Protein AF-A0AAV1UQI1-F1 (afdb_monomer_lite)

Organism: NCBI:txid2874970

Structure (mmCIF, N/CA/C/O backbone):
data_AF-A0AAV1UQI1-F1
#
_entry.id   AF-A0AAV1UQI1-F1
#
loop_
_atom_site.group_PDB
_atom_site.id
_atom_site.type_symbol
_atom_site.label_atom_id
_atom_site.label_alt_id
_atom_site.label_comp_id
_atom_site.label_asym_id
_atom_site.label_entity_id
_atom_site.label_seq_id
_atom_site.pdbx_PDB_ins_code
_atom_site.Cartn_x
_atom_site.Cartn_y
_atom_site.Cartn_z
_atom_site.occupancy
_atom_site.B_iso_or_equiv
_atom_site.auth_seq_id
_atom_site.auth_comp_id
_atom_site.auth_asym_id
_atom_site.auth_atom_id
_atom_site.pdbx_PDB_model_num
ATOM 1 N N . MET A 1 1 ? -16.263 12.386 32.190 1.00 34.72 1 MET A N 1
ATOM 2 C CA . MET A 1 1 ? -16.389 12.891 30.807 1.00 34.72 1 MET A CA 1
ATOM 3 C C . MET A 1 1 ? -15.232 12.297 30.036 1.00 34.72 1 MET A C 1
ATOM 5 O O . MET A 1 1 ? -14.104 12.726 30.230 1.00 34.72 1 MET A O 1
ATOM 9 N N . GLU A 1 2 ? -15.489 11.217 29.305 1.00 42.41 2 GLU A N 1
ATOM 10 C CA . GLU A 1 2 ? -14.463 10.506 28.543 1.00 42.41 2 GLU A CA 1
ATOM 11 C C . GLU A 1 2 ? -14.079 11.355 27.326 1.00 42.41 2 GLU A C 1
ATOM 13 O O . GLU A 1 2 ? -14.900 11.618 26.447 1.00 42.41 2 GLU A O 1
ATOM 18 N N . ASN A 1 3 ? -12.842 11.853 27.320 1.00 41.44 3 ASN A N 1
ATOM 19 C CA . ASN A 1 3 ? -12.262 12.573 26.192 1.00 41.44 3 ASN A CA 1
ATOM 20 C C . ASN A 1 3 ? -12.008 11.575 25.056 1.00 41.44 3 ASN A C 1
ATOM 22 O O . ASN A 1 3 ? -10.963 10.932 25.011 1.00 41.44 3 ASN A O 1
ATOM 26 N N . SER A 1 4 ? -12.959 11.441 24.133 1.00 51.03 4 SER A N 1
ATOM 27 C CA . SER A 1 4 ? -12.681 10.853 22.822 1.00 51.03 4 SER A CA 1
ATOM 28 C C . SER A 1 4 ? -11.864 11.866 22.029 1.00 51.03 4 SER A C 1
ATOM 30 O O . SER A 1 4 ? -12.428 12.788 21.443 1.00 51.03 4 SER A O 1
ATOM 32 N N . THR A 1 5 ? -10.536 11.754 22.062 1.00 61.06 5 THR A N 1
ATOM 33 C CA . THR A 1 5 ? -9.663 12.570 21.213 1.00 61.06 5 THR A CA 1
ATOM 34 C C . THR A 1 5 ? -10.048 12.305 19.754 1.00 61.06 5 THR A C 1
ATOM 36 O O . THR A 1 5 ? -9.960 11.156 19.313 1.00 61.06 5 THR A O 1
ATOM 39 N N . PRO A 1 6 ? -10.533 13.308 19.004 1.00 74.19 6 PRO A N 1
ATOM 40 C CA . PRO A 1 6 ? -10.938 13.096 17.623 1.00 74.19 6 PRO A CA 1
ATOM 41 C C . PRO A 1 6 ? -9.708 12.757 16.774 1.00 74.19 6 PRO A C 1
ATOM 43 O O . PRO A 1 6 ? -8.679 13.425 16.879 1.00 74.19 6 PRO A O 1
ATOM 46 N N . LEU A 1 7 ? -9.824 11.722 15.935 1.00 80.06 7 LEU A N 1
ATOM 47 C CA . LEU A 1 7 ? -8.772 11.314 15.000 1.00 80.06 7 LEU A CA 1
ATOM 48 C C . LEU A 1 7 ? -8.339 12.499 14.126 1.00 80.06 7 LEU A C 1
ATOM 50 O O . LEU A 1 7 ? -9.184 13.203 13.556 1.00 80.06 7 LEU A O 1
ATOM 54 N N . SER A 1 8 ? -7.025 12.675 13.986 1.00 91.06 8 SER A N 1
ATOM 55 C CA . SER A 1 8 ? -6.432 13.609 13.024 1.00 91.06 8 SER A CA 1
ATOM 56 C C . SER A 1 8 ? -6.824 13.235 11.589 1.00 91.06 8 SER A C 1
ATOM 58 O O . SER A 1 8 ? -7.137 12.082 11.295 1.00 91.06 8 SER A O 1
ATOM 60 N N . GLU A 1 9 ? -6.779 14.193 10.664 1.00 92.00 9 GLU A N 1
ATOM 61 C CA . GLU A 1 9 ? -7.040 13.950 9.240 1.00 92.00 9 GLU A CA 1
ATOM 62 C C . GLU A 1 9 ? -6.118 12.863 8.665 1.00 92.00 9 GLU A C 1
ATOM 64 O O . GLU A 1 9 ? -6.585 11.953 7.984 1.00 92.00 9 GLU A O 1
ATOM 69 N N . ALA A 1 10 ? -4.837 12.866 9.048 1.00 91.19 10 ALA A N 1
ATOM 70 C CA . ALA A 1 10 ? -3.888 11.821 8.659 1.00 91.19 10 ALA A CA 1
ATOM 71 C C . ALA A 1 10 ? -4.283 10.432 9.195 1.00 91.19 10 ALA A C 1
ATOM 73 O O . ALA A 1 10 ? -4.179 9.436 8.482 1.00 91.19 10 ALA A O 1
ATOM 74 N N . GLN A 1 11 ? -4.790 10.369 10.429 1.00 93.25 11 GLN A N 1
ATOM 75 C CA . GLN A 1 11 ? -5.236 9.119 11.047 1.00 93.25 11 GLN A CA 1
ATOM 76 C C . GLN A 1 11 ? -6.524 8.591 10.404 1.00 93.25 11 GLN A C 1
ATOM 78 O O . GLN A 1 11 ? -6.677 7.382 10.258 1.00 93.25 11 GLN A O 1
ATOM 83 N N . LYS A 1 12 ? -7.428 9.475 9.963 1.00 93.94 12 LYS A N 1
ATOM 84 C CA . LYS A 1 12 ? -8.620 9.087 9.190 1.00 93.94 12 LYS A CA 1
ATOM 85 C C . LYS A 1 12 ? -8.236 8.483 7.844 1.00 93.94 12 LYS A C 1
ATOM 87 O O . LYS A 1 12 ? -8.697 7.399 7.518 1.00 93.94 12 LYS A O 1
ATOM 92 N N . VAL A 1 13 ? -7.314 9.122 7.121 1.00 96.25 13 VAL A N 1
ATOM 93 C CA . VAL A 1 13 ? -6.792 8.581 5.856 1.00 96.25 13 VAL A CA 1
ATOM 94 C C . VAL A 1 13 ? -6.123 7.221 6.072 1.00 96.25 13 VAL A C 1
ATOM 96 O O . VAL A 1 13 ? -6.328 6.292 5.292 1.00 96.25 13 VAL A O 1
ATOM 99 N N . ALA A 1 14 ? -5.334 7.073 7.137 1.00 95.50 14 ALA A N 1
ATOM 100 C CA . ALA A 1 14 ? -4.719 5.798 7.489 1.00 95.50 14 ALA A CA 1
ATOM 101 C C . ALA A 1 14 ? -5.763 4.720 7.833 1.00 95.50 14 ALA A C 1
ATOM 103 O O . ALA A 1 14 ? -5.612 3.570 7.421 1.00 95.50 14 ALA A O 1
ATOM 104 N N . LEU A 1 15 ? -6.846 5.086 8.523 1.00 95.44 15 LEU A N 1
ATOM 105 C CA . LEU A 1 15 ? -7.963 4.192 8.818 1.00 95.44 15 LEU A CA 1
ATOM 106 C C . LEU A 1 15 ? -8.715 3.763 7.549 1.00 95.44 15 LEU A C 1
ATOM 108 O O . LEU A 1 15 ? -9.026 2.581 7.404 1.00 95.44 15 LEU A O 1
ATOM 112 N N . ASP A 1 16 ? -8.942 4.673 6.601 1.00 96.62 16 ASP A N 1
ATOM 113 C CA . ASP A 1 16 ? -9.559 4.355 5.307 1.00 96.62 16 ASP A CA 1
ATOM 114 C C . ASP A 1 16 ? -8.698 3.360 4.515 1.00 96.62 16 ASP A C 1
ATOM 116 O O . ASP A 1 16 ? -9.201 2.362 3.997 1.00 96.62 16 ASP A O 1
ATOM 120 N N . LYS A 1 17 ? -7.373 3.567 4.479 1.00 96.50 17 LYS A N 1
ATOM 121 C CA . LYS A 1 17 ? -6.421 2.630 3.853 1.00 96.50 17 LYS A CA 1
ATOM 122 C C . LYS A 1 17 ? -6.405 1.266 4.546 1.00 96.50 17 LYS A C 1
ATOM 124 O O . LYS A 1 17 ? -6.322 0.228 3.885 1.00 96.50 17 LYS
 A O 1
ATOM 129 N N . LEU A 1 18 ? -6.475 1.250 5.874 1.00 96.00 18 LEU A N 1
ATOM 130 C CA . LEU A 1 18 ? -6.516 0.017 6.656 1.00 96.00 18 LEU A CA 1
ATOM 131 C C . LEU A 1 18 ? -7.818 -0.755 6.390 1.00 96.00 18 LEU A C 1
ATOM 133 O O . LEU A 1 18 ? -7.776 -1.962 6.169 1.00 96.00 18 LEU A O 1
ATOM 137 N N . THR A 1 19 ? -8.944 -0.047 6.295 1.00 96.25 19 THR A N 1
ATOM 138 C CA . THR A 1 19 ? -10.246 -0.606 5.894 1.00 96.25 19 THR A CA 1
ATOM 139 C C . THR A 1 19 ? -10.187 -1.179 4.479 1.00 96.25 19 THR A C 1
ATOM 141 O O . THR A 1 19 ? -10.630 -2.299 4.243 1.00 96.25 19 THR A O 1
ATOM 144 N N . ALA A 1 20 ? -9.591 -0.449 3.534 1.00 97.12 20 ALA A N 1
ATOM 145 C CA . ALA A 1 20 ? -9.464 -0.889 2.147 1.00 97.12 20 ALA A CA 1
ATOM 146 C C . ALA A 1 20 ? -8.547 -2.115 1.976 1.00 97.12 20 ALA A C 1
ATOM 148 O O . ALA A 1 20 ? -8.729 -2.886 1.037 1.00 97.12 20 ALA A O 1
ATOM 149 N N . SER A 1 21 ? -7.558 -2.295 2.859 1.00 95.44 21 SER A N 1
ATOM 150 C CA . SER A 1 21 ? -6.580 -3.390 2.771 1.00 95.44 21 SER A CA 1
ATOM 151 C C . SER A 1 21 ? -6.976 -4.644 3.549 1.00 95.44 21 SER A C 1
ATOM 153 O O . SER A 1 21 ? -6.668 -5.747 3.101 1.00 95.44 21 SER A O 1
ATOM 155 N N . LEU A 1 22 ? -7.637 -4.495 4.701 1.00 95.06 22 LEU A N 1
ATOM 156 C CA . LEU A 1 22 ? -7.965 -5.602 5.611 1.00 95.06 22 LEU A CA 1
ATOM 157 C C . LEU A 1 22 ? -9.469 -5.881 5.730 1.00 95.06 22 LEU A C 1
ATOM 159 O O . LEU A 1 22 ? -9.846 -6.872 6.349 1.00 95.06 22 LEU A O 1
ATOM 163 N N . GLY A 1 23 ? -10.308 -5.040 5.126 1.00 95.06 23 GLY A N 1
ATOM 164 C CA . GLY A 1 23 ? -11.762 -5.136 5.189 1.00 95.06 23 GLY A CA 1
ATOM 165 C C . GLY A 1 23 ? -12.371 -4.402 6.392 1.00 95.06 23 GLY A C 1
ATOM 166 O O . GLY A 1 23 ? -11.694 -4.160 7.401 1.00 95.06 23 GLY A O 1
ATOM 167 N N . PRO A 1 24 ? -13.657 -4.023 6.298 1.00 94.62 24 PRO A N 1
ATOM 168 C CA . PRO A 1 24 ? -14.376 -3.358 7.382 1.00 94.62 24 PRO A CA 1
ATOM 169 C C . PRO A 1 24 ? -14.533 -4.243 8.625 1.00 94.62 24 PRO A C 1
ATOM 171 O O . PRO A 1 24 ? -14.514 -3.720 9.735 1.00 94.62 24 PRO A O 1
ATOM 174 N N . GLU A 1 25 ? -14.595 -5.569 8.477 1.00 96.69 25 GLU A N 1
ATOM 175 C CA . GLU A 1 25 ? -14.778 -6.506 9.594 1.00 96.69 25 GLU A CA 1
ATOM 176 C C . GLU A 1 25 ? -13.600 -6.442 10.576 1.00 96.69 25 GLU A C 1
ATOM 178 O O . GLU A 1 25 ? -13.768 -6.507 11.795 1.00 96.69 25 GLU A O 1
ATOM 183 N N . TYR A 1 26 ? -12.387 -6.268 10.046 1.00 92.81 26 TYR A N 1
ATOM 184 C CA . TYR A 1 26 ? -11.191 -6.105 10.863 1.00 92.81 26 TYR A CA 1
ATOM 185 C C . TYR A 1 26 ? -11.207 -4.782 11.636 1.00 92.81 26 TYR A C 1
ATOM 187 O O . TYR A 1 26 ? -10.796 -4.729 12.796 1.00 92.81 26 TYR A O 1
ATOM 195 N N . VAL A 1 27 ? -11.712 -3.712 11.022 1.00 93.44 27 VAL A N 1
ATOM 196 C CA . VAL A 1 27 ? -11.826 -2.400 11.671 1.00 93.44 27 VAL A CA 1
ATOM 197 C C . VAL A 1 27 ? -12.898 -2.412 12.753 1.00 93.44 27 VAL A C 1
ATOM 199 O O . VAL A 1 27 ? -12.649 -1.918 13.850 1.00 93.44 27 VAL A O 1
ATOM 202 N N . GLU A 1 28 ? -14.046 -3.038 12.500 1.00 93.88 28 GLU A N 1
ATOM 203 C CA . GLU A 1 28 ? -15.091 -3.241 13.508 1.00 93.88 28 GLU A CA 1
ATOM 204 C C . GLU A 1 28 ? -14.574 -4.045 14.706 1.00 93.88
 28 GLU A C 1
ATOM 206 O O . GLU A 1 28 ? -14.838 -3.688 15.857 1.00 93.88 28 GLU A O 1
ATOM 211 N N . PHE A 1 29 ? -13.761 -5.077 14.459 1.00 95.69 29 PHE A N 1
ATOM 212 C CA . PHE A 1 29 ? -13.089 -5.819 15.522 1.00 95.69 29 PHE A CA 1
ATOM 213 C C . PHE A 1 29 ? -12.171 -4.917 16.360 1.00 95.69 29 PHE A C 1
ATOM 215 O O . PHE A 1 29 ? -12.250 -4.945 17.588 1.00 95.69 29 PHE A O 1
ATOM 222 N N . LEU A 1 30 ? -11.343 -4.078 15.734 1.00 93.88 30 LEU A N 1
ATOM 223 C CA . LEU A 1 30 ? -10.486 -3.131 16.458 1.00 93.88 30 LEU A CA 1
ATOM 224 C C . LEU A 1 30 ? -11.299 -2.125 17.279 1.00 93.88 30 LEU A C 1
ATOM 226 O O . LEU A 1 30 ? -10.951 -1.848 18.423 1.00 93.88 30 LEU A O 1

**EXERCISE DETAILS**.
Copy nothing beyond the line containing "ATOM 9 N N .". Transcribe exactly from the first line of the entries down to that line, inclusive.

**WRITTEN SOLUTION**.
Protein AF-A0AAV1UQI1-F1 (afdb_monomer_lite)

Organism: NCBI:txid2874970

Structure (mmCIF, N/CA/C/O backbone):
data_AF-A0AAV1UQI1-F1
#
_entry.id   AF-A0AAV1UQI1-F1
#
loop_
_atom_site.group_PDB
_atom_site.id
_atom_site.type_symbol
_atom_site.label_atom_id
_atom_site.label_alt_id
_atom_site.label_comp_id
_atom_site.label_asym_id
_atom_site.label_entity_id
_atom_site.label_seq_id
_atom_site.pdbx_PDB_ins_code
_atom_site.Cartn_x
_atom_site.Cartn_y
_atom_site.Cartn_z
_atom_site.occupancy
_atom_site.B_iso_or_equiv
_atom_site.auth_seq_id
_atom_site.auth_comp_id
_atom_site.auth_asym_id
_atom_site.auth_atom_id
_atom_site.pdbx_PDB_model_num
ATOM 1 N N . MET A 1 1 ? -16.263 12.386 32.190 1.00 34.72 1 MET A N 1
ATOM 2 C CA . MET A 1 1 ? -16.389 12.891 30.807 1.00 34.72 1 MET A CA 1
ATOM 3 C C . MET A 1 1 ? -15.232 12.297 30.036 1.00 34.72 1 MET A C 1
ATOM 5 O O . MET A 1 1 ? -14.104 12.726 30.230 1.00 34.72 1 MET A O 1
ATOM 9 N N . GLU A 1 2 ? -15.489 11.217 29.305 1.00 42.41 2 GLU A N 1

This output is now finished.